Giddy at anticipating my first Waffle House experience, I looked around and noticed something interesting. There was only one waiter for the entire diner. There had to be 200 people in here. The waiter was a big tall black gentleman who somehow looked like he was having a blast in spite of the chaos he’d been thrown into.
Now, because there was only one waiter, we had to wait a long time to order. How long, you ask? You’re probably thinking half an hour, right? No. An hour? Yeah, I wish. Come on, it couldn’t have been more than 90 minutes? We had to wait TWO HOURS just for the waiter to come to us.
Now, the good thing about waiting that long was that we all had TONS OF TIME to look through the endless Waffle House menu. Each of us had carefully memorized our complex orders of eggs and biscuits and toast and burgers, all of which were smothered in various ingredients specific to the Waffle House universe. Dare I say waiting that long made the process of ordering almost euphoric, seeing as we were finally going to eat like kings.

So, when the waiter finally came to us, I found it odd that he didn’t actually have a notepad with him. There were eight of us on the team. How was he going to memorize all our orders?? Maybe this is how The Waffle House worked? The waiters all had ‘A Beautiful Mind’ level brain recollection?
Well, we laboriously began giving him our “all you can eat” orders one by one. Each of us had picked like five things on the menu. And being stupid college students, we’re adding and subtracting certain things from each item (“Oh, and no pickles on the burger…”).
I have to give it to this waiter. He was so patient in the way he listened to every single word – for an order, mind you, that probably took as long for us to say as the length of time we’d been waiting for him to finally get to us.
And after we were finally finished, he looked all of us in the eyes, smiled, and without pretense said, “You got it. 10 waffles.” And walked off.
Now, in this younger version of myself, I had never experienced anything like this. That a place could promise something and just totally lie. The shock of realizing that I would not be eating all I could eat that night for $5.99 was devastating. So I was baffled. I was frozen. I was confused. And then I looked around and I noticed that every single customer in this establishment had a single waffle on their plate.
That’s when I noticed the most shocking detail of all. I had to peer back at an awkward angle to see it but my eyes followed our waiter into the back area where I then watched him begin cooking our waffles. That is correct. This man was the waiter AND THE COOK for the entire restaurant full of 200 people.

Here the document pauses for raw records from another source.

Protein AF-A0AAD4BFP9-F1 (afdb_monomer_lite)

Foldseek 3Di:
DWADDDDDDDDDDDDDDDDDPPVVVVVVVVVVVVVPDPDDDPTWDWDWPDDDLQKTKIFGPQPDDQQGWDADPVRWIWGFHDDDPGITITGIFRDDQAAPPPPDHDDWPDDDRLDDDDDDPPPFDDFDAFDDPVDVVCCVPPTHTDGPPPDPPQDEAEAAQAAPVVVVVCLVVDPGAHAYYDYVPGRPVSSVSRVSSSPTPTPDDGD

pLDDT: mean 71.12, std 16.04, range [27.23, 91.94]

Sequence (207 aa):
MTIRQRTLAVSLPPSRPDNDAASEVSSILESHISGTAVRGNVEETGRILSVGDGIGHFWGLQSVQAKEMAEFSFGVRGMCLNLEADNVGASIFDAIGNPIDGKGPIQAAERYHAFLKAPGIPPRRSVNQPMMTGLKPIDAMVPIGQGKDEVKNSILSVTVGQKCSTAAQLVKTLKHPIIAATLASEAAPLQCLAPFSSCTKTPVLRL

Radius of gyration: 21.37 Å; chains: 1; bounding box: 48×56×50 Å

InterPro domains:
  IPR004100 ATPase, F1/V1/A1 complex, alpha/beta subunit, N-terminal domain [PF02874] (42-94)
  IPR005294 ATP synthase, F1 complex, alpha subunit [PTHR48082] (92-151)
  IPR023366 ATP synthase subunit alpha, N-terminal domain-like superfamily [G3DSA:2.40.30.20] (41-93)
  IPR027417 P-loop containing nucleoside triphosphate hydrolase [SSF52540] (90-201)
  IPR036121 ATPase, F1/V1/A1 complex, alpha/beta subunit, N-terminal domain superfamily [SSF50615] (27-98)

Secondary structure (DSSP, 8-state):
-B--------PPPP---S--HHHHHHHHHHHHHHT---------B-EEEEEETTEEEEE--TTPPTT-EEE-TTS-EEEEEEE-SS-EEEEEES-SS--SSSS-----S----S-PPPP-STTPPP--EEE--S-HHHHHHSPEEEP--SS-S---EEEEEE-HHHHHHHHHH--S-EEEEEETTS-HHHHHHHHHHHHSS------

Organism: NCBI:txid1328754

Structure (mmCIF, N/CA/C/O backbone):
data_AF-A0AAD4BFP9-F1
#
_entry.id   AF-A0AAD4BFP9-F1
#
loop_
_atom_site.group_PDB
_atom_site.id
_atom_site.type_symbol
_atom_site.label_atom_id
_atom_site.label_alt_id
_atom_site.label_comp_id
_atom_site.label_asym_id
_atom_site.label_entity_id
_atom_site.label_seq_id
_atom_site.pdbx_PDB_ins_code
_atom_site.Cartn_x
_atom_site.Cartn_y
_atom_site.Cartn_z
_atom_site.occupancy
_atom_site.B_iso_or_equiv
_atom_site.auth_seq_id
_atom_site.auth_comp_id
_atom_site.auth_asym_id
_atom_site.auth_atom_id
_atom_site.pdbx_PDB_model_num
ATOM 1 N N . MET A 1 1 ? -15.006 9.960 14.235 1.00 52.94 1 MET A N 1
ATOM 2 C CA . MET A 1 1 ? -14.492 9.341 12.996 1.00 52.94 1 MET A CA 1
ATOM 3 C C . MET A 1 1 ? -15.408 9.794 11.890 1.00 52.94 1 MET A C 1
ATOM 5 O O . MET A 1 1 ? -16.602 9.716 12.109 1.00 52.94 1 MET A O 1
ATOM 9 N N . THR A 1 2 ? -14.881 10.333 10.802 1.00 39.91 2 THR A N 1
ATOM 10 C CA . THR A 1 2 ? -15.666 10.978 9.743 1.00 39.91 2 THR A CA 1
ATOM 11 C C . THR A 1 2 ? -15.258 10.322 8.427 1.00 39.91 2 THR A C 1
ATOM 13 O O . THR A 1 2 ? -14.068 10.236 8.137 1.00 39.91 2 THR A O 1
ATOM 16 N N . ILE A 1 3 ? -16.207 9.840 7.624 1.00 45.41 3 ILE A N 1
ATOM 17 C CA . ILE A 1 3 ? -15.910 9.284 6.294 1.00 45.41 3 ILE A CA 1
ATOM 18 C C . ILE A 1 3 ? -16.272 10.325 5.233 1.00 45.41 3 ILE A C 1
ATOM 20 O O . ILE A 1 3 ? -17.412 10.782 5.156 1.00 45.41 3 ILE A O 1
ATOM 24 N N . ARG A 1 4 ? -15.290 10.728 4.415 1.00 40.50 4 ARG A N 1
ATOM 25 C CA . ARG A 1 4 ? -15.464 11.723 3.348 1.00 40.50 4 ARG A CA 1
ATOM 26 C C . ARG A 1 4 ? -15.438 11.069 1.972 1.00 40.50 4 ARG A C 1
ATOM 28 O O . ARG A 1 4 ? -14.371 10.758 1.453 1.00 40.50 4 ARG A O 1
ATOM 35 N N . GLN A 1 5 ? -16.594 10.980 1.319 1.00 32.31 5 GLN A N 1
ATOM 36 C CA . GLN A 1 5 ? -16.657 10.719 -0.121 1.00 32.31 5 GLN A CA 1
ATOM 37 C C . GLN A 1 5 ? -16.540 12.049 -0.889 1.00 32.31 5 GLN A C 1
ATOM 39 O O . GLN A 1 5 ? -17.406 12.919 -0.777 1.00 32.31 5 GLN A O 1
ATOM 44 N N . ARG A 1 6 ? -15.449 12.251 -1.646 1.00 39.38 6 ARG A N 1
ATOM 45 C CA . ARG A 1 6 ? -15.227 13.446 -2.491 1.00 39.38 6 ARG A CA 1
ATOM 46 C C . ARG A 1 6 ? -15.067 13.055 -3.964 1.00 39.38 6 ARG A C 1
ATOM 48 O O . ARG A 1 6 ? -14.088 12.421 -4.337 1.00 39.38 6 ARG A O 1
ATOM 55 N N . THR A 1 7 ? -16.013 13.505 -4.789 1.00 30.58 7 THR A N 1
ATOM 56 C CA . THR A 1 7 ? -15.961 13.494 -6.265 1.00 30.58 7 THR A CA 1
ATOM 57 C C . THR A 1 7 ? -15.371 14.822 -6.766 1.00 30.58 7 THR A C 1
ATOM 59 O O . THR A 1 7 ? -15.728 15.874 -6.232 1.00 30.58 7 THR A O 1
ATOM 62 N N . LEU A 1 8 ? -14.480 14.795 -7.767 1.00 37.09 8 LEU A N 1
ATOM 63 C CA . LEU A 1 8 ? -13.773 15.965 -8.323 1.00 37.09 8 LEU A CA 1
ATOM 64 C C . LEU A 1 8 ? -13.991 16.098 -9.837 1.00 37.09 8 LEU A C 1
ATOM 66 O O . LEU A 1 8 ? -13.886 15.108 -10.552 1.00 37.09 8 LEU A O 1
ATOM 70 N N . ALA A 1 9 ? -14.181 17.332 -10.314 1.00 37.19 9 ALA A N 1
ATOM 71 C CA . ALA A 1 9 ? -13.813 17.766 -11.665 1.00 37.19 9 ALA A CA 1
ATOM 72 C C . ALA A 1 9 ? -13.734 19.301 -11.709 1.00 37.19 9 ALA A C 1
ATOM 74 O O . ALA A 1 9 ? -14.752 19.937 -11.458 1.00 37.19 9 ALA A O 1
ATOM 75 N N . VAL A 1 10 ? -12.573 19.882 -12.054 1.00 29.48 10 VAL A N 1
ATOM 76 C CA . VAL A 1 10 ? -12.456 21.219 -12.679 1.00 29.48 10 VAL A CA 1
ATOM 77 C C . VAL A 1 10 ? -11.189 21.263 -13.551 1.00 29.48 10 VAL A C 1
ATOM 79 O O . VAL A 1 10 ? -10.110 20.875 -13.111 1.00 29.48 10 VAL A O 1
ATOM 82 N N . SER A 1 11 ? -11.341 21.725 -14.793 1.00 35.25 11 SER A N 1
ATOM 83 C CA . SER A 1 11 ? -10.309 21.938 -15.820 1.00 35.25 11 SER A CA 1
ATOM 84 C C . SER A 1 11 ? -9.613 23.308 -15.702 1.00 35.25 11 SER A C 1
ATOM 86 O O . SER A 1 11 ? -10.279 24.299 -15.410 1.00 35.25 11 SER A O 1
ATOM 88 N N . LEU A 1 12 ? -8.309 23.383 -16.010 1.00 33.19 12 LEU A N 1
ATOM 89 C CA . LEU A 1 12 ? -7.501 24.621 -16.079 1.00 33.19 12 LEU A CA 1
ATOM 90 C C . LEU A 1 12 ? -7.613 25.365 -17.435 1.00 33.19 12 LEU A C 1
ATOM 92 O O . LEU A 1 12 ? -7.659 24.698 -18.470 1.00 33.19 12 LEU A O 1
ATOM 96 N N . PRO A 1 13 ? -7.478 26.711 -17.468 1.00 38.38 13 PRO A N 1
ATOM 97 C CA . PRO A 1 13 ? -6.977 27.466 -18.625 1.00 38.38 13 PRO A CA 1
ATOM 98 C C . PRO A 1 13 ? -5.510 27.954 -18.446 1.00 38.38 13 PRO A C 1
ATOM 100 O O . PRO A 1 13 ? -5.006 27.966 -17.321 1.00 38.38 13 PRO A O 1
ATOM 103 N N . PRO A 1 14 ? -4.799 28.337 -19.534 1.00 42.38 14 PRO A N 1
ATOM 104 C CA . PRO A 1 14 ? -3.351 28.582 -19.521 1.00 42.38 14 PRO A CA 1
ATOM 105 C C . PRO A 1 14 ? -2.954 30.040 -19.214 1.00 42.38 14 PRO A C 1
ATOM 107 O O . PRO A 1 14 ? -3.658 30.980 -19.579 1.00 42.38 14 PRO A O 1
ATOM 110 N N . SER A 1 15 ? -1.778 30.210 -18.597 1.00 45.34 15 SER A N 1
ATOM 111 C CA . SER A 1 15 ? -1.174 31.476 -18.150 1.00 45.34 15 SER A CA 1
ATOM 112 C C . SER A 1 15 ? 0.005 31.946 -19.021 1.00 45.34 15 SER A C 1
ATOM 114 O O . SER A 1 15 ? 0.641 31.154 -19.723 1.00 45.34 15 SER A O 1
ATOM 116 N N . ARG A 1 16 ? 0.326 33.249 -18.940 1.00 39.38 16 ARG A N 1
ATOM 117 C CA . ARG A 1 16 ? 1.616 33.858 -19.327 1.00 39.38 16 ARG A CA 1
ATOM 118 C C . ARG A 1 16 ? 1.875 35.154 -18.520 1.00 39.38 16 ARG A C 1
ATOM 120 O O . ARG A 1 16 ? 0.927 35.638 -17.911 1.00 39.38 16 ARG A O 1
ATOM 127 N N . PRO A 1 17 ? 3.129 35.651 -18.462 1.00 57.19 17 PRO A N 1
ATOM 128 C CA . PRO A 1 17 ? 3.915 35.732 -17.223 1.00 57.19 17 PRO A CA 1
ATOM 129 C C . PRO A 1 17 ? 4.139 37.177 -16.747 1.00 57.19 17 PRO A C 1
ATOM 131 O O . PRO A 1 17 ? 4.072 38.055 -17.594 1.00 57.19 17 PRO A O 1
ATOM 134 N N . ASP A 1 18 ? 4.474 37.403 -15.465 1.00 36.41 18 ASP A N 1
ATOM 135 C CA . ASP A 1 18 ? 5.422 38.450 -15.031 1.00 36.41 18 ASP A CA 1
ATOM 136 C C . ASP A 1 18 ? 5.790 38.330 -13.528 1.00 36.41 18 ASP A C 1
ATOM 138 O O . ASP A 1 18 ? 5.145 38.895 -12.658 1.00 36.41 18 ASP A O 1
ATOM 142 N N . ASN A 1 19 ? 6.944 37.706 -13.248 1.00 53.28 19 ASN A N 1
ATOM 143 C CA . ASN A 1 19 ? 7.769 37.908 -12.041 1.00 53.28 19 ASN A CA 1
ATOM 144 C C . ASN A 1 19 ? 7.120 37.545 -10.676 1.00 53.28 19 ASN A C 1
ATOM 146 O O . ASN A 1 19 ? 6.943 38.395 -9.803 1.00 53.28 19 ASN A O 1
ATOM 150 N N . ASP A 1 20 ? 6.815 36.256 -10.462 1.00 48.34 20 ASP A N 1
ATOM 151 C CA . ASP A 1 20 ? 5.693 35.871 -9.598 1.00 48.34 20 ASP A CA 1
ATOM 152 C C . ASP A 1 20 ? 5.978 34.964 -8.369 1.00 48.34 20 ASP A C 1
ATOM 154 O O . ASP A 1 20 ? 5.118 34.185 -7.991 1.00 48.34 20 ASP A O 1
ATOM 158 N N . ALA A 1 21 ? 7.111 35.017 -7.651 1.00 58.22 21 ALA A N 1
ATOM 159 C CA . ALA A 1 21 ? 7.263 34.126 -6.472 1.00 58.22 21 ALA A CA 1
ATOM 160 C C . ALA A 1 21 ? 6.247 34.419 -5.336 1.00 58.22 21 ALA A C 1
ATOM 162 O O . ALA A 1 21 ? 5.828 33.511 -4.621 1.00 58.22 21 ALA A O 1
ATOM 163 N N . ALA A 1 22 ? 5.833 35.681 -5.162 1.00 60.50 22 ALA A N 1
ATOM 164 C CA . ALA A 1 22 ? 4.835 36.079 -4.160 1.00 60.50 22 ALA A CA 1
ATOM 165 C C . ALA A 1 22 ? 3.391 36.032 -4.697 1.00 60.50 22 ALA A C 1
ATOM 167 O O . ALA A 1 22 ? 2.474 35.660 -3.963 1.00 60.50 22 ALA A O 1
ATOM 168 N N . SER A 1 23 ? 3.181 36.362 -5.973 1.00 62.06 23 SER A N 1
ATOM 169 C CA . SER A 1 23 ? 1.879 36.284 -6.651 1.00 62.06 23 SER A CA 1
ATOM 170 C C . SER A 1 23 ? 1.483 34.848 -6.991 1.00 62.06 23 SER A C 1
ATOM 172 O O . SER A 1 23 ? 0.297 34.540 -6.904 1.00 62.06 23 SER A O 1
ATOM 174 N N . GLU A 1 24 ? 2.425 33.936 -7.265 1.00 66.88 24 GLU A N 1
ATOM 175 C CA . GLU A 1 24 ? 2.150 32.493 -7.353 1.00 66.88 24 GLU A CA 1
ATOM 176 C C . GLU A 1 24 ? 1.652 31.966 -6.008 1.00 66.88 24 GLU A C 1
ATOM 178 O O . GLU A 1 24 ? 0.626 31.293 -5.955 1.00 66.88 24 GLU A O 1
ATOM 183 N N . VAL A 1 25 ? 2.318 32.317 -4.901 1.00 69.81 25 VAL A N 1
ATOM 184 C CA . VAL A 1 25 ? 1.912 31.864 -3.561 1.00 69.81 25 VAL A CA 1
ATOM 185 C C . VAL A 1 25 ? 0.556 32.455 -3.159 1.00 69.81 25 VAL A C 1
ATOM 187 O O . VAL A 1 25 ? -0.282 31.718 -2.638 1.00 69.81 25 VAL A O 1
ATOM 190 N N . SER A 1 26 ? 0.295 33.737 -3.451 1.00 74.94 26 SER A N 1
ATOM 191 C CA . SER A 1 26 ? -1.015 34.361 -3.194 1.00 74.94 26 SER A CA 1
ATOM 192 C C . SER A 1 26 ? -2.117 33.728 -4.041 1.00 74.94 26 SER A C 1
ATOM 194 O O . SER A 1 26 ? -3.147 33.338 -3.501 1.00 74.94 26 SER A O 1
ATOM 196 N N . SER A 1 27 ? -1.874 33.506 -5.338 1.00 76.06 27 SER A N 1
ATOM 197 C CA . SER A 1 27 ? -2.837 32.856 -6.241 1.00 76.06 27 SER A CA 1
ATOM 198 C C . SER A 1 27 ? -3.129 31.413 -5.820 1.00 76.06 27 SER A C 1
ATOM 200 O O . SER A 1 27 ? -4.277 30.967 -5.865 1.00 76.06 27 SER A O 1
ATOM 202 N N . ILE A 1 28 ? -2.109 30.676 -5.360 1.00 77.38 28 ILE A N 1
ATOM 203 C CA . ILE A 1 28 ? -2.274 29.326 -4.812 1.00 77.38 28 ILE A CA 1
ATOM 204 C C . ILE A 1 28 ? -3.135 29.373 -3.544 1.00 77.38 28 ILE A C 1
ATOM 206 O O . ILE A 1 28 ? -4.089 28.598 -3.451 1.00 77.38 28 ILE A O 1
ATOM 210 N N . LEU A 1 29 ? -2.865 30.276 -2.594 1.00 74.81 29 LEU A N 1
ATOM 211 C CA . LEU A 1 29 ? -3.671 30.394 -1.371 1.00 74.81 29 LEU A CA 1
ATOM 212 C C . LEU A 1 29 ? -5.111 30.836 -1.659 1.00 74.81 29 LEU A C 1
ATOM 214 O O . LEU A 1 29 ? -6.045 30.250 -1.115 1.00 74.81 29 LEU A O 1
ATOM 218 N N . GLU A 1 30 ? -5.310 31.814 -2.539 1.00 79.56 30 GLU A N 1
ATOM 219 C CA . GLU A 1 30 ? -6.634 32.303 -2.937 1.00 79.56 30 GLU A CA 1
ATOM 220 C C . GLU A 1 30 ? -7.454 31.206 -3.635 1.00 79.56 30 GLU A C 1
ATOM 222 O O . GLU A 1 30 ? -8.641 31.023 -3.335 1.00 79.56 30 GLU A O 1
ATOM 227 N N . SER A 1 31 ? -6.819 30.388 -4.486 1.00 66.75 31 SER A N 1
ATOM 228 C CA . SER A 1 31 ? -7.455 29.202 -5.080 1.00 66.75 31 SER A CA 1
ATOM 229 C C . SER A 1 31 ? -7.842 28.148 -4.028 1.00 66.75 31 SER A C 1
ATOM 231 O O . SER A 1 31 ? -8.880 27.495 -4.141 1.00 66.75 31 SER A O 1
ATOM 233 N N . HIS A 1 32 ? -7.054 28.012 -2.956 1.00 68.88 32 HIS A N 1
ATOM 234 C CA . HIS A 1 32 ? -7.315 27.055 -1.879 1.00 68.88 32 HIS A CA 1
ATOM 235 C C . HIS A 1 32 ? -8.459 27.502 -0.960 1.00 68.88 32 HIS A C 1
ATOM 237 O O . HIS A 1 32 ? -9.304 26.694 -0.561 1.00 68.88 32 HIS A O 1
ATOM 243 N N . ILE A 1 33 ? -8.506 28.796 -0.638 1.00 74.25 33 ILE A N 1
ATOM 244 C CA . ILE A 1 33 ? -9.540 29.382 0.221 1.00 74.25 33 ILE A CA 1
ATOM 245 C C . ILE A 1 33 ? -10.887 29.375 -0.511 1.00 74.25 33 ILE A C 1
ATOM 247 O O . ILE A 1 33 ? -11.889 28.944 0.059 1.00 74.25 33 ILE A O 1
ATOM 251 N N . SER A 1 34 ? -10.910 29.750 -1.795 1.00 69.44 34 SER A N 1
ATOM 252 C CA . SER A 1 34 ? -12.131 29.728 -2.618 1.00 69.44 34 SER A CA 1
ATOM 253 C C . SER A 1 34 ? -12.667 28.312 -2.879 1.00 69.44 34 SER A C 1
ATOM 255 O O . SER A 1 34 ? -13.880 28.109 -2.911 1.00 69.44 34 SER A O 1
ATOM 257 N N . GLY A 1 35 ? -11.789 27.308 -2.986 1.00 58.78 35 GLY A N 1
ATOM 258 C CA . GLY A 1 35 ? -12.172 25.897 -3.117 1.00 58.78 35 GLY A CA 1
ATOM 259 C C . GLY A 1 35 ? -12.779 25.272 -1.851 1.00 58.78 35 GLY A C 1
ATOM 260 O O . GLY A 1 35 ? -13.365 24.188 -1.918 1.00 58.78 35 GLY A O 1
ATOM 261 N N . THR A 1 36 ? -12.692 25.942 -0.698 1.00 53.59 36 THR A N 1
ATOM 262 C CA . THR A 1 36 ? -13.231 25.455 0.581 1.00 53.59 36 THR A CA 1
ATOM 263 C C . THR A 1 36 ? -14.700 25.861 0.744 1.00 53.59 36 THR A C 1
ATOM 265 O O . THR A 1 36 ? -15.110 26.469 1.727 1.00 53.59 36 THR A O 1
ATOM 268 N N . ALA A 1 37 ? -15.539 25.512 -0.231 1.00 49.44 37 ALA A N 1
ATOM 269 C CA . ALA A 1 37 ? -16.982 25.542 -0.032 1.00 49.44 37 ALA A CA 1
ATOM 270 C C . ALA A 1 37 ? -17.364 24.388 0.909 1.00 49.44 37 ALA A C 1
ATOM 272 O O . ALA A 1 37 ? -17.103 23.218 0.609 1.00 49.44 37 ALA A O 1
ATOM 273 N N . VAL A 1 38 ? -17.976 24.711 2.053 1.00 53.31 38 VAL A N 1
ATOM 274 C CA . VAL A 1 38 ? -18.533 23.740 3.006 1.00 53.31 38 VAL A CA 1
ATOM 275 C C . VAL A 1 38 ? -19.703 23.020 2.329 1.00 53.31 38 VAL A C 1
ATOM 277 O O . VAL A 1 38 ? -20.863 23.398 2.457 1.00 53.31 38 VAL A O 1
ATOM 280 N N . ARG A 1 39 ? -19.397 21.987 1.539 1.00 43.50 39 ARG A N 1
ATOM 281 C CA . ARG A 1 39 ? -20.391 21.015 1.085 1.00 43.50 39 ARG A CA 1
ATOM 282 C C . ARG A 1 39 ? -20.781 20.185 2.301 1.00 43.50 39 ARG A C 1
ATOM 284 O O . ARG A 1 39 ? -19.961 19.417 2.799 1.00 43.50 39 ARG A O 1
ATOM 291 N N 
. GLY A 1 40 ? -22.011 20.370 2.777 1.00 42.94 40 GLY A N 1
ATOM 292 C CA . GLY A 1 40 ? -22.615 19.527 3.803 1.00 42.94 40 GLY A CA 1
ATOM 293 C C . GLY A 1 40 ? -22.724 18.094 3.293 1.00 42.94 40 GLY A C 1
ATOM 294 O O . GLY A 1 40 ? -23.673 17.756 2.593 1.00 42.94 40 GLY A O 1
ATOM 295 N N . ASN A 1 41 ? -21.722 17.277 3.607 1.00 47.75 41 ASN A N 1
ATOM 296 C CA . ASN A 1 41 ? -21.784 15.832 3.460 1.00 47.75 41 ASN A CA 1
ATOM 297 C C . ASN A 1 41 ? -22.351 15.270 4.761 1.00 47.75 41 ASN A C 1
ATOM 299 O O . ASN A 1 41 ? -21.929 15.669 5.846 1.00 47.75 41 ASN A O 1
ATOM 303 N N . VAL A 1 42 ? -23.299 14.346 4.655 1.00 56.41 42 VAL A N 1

For those who don’t understand what the Waffle House legend is about. That sums it up.
Jane is a late 20-something server at a North Carolina Waffle House. We’re told in the description of the screenplay that this will be the worst day of Jane’s life. In fact, she’s already struggling not to cry.
She shows up on her night shift where she says hi to her gay co-server, Tommy. Tommy senses something is off with Jane but she doesn’t want to talk about it. Jane starts her shift where she mostly deals with regulars.
There are two stoner dudes and a stoner girl. There’s an Amazon guy with his young daughter. There’s the town drunk. Oh, and there’s “Scrubs Guy” who has been trying to drum up the courage to ask Jane out forever. Jane already knows he likes her and she might even like him but right now she’s just trying to get through her shift.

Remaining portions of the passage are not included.